Does she understand the extend of the work you will be doing, Hope she doesnt think your just going to wash it and polish it like jo blogs does on a sunday


----------



## bizzyfingers (Jul 30, 2009)

I will let her know the full breakdown of what gets done... Trust me haha


----------



## scratcher (Jul 20, 2010)

That's cool  go you!


----------



## Joel. (Jun 22, 2011)

Awesome! The good feeling you get is better then any money.


----------



## Damien (May 8, 2011)

Good on you mate. :thumb:


----------



## gav1513 (Apr 16, 2009)

well done buddy :thumb: nice sentiment


----------



## lisaclio (Sep 6, 2008)

well done mate, cant wait to see your write up


----------



## Ratchet (Dec 30, 2011)

Well done you. 

When are you doing it?


----------



## Big Buffer (Jan 1, 2011)

Go for it mate will maybe help her see that even she can get some charity.

People like her deserve rewards as most familys really need people like her to help through emotional hard times.

Good on you fella


----------



## glenn st (Apr 27, 2012)

Think this is great budi wt your doing . Doesnt take money to be nice lookward to see pics


----------



## bizzyfingers (Jul 30, 2009)

I have some work on my house I need to get out of the way this weekend but next weekend could be a long one! She will get a surprise when I replace her missing wheel trims too.


----------



## NickCW (Dec 29, 2007)

Nice to hear of things like this, good on you mate!


----------



## james_death (Aug 9, 2010)

very good of you Sir....:thumb:

Just make sure she is aware on how long it will take, just incase she has appointments etc.


----------



## rtjc (Apr 19, 2009)

This has really made me smile, Good for you dude, this really is a very nice thing for you to do. Get some pics up and some of your 50/50's when you get round to it


----------



## gavlar1200 (Nov 25, 2011)

That's very kind of you mate, in this world of selfishness. Good on ya! :thumb:


----------



## Mike k (Oct 14, 2011)

That's so good of you to do such a thing, i can't wait to see the pics. Hats off to you.


----------



## titanx (May 4, 2009)

Well done mate, good to see a bit of goodwill, look forward to the write up if you get chance


----------



## bizzyfingers (Jul 30, 2009)

I can't wait for the write up myself. Next weekend for sure!


----------



## Demetrios72 (Jun 27, 2011)

Nice one mate :thumb:


----------



## organisys (Jan 3, 2012)

Good for you! Look forward to the pics!


----------



## craigeh123 (Dec 26, 2011)

Nice one. I bet she's gonna be well chuffed when its done


----------



## bizzyfingers (Jul 30, 2009)

The car is booked in for this weekend. Going to be a long weekend but cannot wait to get cracking on it. Writeup and pics to follow shortly.


----------



## bizzyfingers (Jul 30, 2009)

Cans of relentless at the ready haha


----------



## rtjc (Apr 19, 2009)

Again, looking forward to seeing all your hard work. It'll be worth it


----------



## benkei (Apr 3, 2007)

That's a great gesture mate, it's good to see people helping each other out. Looking forward to the write up


----------



## SystemClenz (Oct 31, 2008)

I also offer my time like this on quiet days or when I want to try news products/techniques, it's very rewarding and if their on Facebook or twitter your bound to get a huge mention, fair play mate.


----------



## bizzyfingers (Jul 30, 2009)

The fun has began, been searching around the local scrap yards looking for some wheel trims. Finally found some after searching all over, thing is, had to get individual trims off multiple cars just to A. find a match B. they were all smashed or curb finders! Does anyone actually run wheel trims anymore?!?!?

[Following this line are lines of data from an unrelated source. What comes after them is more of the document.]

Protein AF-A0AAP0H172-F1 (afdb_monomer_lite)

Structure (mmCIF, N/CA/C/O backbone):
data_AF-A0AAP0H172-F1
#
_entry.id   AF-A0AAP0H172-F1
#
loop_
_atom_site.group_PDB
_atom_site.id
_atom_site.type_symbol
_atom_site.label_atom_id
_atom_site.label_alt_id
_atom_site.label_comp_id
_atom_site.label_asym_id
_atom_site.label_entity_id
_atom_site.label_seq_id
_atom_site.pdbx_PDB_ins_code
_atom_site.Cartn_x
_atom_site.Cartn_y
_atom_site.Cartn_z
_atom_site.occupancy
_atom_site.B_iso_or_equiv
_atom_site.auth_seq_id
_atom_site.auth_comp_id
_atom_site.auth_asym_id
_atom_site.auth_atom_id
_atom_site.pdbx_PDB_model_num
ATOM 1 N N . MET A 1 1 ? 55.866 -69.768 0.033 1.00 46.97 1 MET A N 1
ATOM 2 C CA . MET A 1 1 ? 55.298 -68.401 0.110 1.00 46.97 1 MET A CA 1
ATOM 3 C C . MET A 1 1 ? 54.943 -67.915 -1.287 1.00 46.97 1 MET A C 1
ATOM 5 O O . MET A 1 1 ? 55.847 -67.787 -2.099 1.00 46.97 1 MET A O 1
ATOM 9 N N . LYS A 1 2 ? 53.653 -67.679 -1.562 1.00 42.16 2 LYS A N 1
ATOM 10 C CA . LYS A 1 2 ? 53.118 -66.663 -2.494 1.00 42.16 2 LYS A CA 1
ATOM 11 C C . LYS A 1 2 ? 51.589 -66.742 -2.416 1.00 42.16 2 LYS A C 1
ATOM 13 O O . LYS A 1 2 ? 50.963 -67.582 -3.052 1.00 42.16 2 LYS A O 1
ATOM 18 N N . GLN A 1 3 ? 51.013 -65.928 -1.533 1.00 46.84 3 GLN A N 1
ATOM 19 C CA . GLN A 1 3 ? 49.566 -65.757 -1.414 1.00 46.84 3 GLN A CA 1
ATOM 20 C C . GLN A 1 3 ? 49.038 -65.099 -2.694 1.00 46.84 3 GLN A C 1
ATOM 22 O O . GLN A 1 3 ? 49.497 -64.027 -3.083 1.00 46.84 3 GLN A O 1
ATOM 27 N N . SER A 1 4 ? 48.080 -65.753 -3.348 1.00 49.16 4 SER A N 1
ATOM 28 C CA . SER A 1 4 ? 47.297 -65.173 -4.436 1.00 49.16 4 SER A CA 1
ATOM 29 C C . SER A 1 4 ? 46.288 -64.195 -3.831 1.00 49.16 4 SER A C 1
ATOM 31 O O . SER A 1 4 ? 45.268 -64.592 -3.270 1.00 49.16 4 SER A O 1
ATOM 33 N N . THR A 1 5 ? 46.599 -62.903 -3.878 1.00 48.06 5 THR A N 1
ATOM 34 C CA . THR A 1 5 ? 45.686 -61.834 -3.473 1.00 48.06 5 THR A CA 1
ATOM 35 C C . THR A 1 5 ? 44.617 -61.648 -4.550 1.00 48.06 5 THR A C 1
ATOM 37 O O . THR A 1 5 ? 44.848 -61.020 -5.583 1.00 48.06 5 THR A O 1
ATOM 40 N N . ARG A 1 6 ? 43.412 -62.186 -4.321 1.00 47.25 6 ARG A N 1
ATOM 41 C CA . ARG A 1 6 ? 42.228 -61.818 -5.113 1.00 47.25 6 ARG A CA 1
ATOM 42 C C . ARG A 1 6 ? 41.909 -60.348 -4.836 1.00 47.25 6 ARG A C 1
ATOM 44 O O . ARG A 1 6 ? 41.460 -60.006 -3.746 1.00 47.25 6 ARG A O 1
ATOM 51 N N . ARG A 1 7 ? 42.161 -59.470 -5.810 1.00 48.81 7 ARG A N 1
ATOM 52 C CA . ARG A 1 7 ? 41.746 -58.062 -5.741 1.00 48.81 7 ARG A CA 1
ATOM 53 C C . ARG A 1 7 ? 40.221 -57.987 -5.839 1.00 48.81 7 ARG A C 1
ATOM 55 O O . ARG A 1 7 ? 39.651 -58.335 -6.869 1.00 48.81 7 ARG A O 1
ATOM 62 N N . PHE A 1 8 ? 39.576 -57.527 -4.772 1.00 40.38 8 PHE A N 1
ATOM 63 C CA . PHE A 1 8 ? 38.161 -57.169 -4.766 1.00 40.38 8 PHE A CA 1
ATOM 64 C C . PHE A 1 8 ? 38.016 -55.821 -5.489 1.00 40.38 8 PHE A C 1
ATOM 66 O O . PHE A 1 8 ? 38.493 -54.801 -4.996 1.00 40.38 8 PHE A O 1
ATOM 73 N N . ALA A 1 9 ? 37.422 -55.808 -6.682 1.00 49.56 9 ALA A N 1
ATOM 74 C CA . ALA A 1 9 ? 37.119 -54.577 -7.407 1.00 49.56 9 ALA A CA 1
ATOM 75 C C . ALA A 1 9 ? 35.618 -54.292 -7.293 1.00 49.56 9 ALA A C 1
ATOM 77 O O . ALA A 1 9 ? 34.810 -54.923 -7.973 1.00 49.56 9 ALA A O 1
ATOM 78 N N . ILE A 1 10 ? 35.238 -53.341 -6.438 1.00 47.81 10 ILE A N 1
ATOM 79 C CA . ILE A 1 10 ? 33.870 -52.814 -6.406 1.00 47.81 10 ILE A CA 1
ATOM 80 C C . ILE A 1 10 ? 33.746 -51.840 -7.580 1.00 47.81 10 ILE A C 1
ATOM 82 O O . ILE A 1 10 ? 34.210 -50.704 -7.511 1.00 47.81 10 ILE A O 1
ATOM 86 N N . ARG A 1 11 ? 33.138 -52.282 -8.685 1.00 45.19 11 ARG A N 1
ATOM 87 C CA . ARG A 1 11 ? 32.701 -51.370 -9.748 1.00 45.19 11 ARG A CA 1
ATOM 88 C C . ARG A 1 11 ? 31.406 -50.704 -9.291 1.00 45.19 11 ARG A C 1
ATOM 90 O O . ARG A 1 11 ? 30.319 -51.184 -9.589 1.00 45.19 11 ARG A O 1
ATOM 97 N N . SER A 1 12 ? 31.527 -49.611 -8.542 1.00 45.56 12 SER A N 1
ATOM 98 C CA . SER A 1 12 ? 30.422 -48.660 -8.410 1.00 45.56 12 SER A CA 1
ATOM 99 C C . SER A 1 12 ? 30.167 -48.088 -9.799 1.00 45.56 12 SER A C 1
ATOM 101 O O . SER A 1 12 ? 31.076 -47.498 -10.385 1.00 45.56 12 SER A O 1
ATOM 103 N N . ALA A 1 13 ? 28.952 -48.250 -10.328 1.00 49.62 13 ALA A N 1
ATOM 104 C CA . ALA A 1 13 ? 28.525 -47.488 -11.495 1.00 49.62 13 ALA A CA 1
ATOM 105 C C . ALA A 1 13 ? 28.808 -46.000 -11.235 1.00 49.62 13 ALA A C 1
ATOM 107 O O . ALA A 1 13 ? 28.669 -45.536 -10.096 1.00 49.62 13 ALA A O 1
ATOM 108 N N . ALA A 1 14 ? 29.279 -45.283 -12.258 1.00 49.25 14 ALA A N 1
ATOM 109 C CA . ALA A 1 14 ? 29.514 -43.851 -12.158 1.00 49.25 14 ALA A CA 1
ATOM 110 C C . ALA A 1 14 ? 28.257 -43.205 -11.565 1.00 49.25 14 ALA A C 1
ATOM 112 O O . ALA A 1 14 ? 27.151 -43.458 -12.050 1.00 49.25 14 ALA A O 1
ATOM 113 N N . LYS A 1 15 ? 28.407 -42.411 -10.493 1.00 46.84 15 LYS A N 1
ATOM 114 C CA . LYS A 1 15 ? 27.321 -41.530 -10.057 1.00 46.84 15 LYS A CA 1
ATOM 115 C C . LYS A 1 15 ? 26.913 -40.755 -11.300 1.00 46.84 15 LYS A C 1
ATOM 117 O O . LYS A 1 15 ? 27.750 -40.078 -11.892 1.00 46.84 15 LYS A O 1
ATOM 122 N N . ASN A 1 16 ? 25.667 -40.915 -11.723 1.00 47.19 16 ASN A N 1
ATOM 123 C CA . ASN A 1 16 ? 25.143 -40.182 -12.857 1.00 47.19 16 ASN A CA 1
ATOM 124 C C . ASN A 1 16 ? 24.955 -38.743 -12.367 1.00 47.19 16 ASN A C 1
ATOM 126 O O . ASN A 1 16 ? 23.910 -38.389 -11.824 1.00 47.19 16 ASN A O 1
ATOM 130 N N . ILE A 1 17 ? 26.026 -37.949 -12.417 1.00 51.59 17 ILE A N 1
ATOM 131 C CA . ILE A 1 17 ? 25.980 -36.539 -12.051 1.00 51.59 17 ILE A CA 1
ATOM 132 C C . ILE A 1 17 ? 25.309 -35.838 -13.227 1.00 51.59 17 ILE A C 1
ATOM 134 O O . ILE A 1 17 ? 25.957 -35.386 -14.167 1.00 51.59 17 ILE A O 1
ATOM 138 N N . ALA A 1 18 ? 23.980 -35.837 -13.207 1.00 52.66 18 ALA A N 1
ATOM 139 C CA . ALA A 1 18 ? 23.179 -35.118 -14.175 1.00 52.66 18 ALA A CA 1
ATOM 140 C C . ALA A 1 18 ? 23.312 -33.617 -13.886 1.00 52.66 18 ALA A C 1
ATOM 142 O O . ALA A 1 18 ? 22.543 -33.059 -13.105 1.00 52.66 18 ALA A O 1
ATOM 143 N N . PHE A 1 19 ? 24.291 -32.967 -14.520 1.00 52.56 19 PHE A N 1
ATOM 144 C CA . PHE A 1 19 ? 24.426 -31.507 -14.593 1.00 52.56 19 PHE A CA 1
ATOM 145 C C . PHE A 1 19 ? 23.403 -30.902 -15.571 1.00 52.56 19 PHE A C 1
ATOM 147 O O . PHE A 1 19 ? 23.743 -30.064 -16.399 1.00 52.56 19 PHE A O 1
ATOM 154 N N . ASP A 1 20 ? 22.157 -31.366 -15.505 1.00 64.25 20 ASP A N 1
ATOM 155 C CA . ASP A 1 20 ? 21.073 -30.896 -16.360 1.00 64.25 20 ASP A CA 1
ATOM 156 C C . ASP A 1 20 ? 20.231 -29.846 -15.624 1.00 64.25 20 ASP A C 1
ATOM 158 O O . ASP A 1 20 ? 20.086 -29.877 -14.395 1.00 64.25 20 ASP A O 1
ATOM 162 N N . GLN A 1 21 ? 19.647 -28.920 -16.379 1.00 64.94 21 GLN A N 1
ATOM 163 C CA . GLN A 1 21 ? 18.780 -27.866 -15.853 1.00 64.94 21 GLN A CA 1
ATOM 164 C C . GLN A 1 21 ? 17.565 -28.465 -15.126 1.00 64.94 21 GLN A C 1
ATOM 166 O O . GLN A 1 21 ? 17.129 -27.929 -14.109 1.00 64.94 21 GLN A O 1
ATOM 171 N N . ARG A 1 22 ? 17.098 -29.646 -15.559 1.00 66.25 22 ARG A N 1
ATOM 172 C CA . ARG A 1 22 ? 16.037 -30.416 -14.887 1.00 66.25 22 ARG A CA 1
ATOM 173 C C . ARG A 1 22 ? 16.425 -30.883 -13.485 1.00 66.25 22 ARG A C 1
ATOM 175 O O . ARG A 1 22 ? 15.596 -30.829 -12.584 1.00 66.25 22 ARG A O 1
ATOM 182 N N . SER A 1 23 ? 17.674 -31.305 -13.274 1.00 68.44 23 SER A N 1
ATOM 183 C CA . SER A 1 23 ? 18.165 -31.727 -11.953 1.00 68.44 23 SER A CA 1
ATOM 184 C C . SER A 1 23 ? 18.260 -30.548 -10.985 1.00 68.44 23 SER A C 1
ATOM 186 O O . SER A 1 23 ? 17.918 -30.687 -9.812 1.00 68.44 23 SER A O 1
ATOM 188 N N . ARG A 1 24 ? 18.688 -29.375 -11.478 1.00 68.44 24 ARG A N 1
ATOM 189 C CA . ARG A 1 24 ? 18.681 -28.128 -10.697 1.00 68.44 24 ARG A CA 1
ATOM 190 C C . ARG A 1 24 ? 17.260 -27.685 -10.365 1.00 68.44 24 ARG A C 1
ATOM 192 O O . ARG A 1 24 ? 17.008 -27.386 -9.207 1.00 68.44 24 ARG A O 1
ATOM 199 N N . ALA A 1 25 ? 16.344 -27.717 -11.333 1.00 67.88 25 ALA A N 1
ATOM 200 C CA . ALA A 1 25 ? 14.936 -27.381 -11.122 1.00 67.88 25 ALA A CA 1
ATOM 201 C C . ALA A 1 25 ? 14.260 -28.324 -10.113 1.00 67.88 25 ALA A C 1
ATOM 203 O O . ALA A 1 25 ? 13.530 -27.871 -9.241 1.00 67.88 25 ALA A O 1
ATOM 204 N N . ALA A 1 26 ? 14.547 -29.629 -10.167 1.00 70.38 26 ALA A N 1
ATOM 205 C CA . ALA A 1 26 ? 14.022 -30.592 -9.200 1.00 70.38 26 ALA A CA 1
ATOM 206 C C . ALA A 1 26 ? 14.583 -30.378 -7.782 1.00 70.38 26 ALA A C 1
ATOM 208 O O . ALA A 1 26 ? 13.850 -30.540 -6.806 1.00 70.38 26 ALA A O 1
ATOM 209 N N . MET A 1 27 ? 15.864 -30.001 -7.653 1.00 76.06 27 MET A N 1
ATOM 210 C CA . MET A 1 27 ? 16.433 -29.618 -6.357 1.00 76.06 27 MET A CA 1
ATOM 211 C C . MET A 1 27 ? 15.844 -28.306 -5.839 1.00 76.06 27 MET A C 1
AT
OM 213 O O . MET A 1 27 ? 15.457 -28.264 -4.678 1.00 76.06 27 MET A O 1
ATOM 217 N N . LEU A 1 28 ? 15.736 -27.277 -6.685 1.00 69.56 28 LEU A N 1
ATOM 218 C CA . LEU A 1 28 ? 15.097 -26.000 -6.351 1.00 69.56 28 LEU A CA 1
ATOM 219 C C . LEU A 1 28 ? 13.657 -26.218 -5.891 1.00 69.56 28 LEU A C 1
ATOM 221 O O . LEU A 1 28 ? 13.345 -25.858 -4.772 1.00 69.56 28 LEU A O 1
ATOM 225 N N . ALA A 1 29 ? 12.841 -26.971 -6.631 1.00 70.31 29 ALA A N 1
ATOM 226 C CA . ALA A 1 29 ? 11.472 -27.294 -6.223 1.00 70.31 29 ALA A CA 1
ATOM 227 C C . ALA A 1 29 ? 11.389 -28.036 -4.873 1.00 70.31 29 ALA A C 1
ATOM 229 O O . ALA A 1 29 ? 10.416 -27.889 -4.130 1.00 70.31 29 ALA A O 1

Got them home, cleaned them up and good god. So badly curbed on all of them. So here I am, sanding and spraying her free wheel trims haha I must be mad! 

Got a good helper giving me a hand tomorrow. He is a keen DIY detailer with a good eye for quality.


----------



## rtjc (Apr 19, 2009)

This is great, good for you! Would have probably been easier just buying her a half decent set of trims  Remember, take pics


----------



## bizzyfingers (Jul 30, 2009)

rtjc said:


> This is great, good for you! Would have probably been easier just buying her a half decent set of trims  Remember, take pics


I have such a busy life that I've left it to the last minute to look for them. And to be honest I'm treating it like it is my car I am caring for. I'd only have original vauxhall trims if I was to have trim. Plus that's what she has on (the single one she has) is original so I am doing like for like.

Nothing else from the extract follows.